■ **What the task asks**:
Please give a word-for-word repeat of the line containing "ATOM 76 C C" and all lines that come after it in the entries below, ending at the last line.
Start of Block
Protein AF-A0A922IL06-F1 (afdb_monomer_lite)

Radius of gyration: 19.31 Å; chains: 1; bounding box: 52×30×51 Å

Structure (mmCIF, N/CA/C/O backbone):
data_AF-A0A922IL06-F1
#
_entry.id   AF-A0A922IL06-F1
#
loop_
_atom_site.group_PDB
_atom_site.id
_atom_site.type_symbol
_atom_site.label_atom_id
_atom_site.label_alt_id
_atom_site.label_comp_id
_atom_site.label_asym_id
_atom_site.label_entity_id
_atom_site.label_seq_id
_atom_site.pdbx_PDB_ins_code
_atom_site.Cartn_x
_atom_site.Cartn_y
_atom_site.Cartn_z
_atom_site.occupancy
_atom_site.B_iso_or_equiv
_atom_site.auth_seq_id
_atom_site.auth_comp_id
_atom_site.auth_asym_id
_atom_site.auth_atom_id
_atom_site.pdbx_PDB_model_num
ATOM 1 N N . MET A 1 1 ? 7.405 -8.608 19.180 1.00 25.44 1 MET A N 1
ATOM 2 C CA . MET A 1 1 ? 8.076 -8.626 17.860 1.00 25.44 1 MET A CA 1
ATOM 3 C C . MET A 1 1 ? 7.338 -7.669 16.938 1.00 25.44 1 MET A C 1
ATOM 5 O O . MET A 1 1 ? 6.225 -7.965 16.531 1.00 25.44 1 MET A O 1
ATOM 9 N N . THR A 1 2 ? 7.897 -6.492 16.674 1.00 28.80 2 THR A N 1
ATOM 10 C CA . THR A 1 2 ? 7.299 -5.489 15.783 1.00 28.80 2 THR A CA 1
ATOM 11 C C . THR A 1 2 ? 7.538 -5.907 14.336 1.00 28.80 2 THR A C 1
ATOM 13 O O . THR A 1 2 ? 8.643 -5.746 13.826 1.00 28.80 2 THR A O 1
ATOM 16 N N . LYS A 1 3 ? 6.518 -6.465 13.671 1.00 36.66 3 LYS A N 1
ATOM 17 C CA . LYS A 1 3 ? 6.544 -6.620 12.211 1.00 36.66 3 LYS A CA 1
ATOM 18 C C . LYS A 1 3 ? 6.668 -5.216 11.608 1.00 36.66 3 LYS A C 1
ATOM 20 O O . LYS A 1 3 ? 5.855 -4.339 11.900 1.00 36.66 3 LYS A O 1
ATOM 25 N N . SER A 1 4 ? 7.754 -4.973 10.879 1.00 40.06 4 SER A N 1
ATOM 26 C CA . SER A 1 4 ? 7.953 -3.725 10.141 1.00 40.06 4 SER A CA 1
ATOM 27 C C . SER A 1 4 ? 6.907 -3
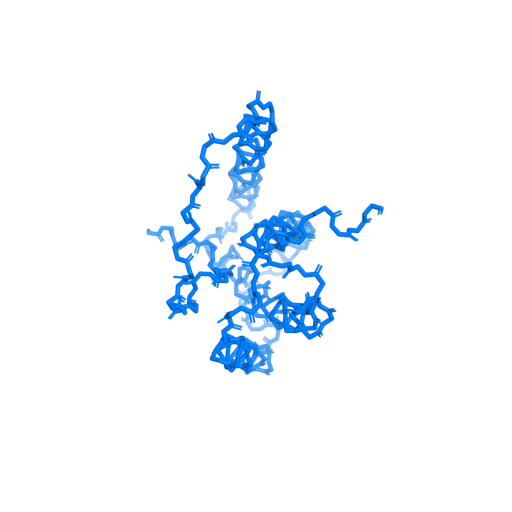.635 9.034 1.00 40.06 4 SER A C 1
ATOM 29 O O . SER A 1 4 ? 6.620 -4.648 8.398 1.00 40.06 4 SER A O 1
ATOM 31 N N . PHE A 1 5 ? 6.380 -2.432 8.785 1.00 40.97 5 PHE A N 1
ATOM 32 C CA . PHE A 1 5 ? 5.613 -2.140 7.572 1.00 40.97 5 PHE A CA 1
ATOM 33 C C . PHE A 1 5 ? 6.421 -2.577 6.364 1.00 40.97 5 PHE A C 1
ATOM 35 O O . PHE A 1 5 ? 7.599 -2.221 6.249 1.00 40.97 5 PHE A O 1
ATOM 42 N N . SER A 1 6 ? 5.810 -3.390 5.511 1.00 48.75 6 SER A N 1
ATOM 43 C CA . SER A 1 6 ? 6.524 -4.013 4.406 1.00 48.75 6 SER A CA 1
ATOM 44 C C . SER A 1 6 ? 5.707 -3.976 3.123 1.00 48.75 6 SER A C 1
ATOM 46 O O . SER A 1 6 ? 5.590 -4.979 2.432 1.00 48.75 6 SER A O 1
ATOM 48 N N . ILE A 1 7 ? 5.241 -2.786 2.728 1.00 51.75 7 ILE A N 1
ATOM 49 C CA . ILE A 1 7 ? 5.047 -2.496 1.296 1.00 51.75 7 ILE A CA 1
ATOM 50 C C . ILE A 1 7 ? 6.442 -2.248 0.698 1.00 51.75 7 ILE A C 1
ATOM 52 O O . ILE A 1 7 ? 6.792 -1.158 0.252 1.00 51.75 7 ILE A O 1
ATOM 56 N N . HIS A 1 8 ? 7.312 -3.252 0.793 1.00 52.00 8 HIS A N 1
ATOM 57 C CA . HIS A 1 8 ? 8.637 -3.194 0.208 1.00 52.00 8 HIS A CA 1
ATOM 58 C C . HIS A 1 8 ? 8.498 -3.559 -1.267 1.00 52.00 8 HIS A C 1
ATOM 60 O O . HIS A 1 8 ? 8.427 -4.732 -1.623 1.00 52.00 8 HIS A O 1
ATOM 66 N N . MET A 1 9 ? 8.590 -2.568 -2.157 1.00 52.44 9 MET A N 1
ATOM 67 C CA . MET A 1 9 ? 8.869 -2.838 -3.577 1.00 52.44 9 MET A CA 1
ATOM 68 C C . MET A 1 9 ? 10.180 -3.630 -3.782 1.00 52.44 9 MET A C 1
ATOM 70 O O . MET A 1 9 ? 10.429 -4.152 -4.865 1.00 52.44 9 MET A O 1
ATOM 74 N N . ALA A 1 10 ? 10.999 -3.766 -2.731 1.00 47.56 10 ALA A N 1
ATOM 75 C CA . ALA A 1 10 ? 12.192 -4.604 -2.676 1.00 47.56 10 ALA A CA 1
ATOM 76 C C . ALA A 1 10 ? 11.921 -6.124 -2.643 1.00 47.56 10 ALA A C 1
ATOM 78 O O . ALA A 1 10 ? 12.868 -6.885 -2.808 1.00 47.56 10 ALA A O 1
ATOM 79 N N . VAL A 1 11 ? 10.673 -6.584 -2.458 1.00 55.34 11 VAL A N 1
ATOM 80 C CA . VAL A 1 11 ? 10.341 -8.029 -2.465 1.00 55.34 11 VAL A CA 1
ATOM 81 C C . VAL A 1 11 ? 10.535 -8.648 -3.856 1.00 55.34 11 VAL A C 1
ATOM 83 O O . VAL A 1 11 ? 10.806 -9.840 -3.990 1.00 55.34 11 VAL A O 1
ATOM 86 N N . CYS A 1 12 ? 10.467 -7.832 -4.906 1.00 64.75 12 CYS A N 1
ATOM 87 C CA . CYS A 1 12 ? 10.831 -8.243 -6.250 1.00 64.75 12 CYS A CA 1
ATOM 88 C C . CYS A 1 12 ? 12.352 -8.169 -6.416 1.00 64.75 12 CYS A C 1
ATOM 90 O O . CYS A 1 12 ? 12.895 -7.155 -6.858 1.00 64.75 12 CYS A O 1
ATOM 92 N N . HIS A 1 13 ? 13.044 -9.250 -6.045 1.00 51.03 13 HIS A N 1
End of Block
■ **Exercise answer**:
ATOM 76 C C . ALA A 1 10 ? 11.921 -6.124 -2.643 1.00 47.56 10 ALA A C 1
ATOM 78 O O . ALA A 1 10 ? 12.868 -6.885 -2.808 1.00 47.56 10 ALA A O 1
ATOM 79 N N . VAL A 1 11 ? 10.673 -6.584 -2.458 1.00 55.34 11 VAL A N 1
ATOM 80 C CA . VAL A 1 11 ? 10.341 -8.029 -2.465 1.00 55.34 11 VAL A CA 1
ATOM 81 C C . VAL A 1 11 ? 10.535 -8.648 -3.856 1.00 55.34 11 VAL A C 1
ATOM 83 O O . VAL A 1 11 ? 10.806 -9.840 -3.990 1.00 55.34 11 VAL A O 1
ATOM 86 N N . CYS A 1 12 ? 10.467 -7.832 -4.906 1.00 64.75 12 CYS A N 1
ATOM 87 C CA . CYS A 1 12 ? 10.831 -8.243 -6.250 1.00 64.75 12 CYS A CA 1
ATOM 88 C C . CYS A 1 12 ? 12.352 -8.169 -6.416 1.00 64.75 12 CYS A C 1
ATOM 90 O O . CYS A 1 12 ? 12.895 -7.155 -6.858 1.00 64.75 12 CYS A O 1
ATOM 92 N N . HIS A 1 13 ? 13.044 -9.250 -6.045 1.00 51.03 13 HIS A N 1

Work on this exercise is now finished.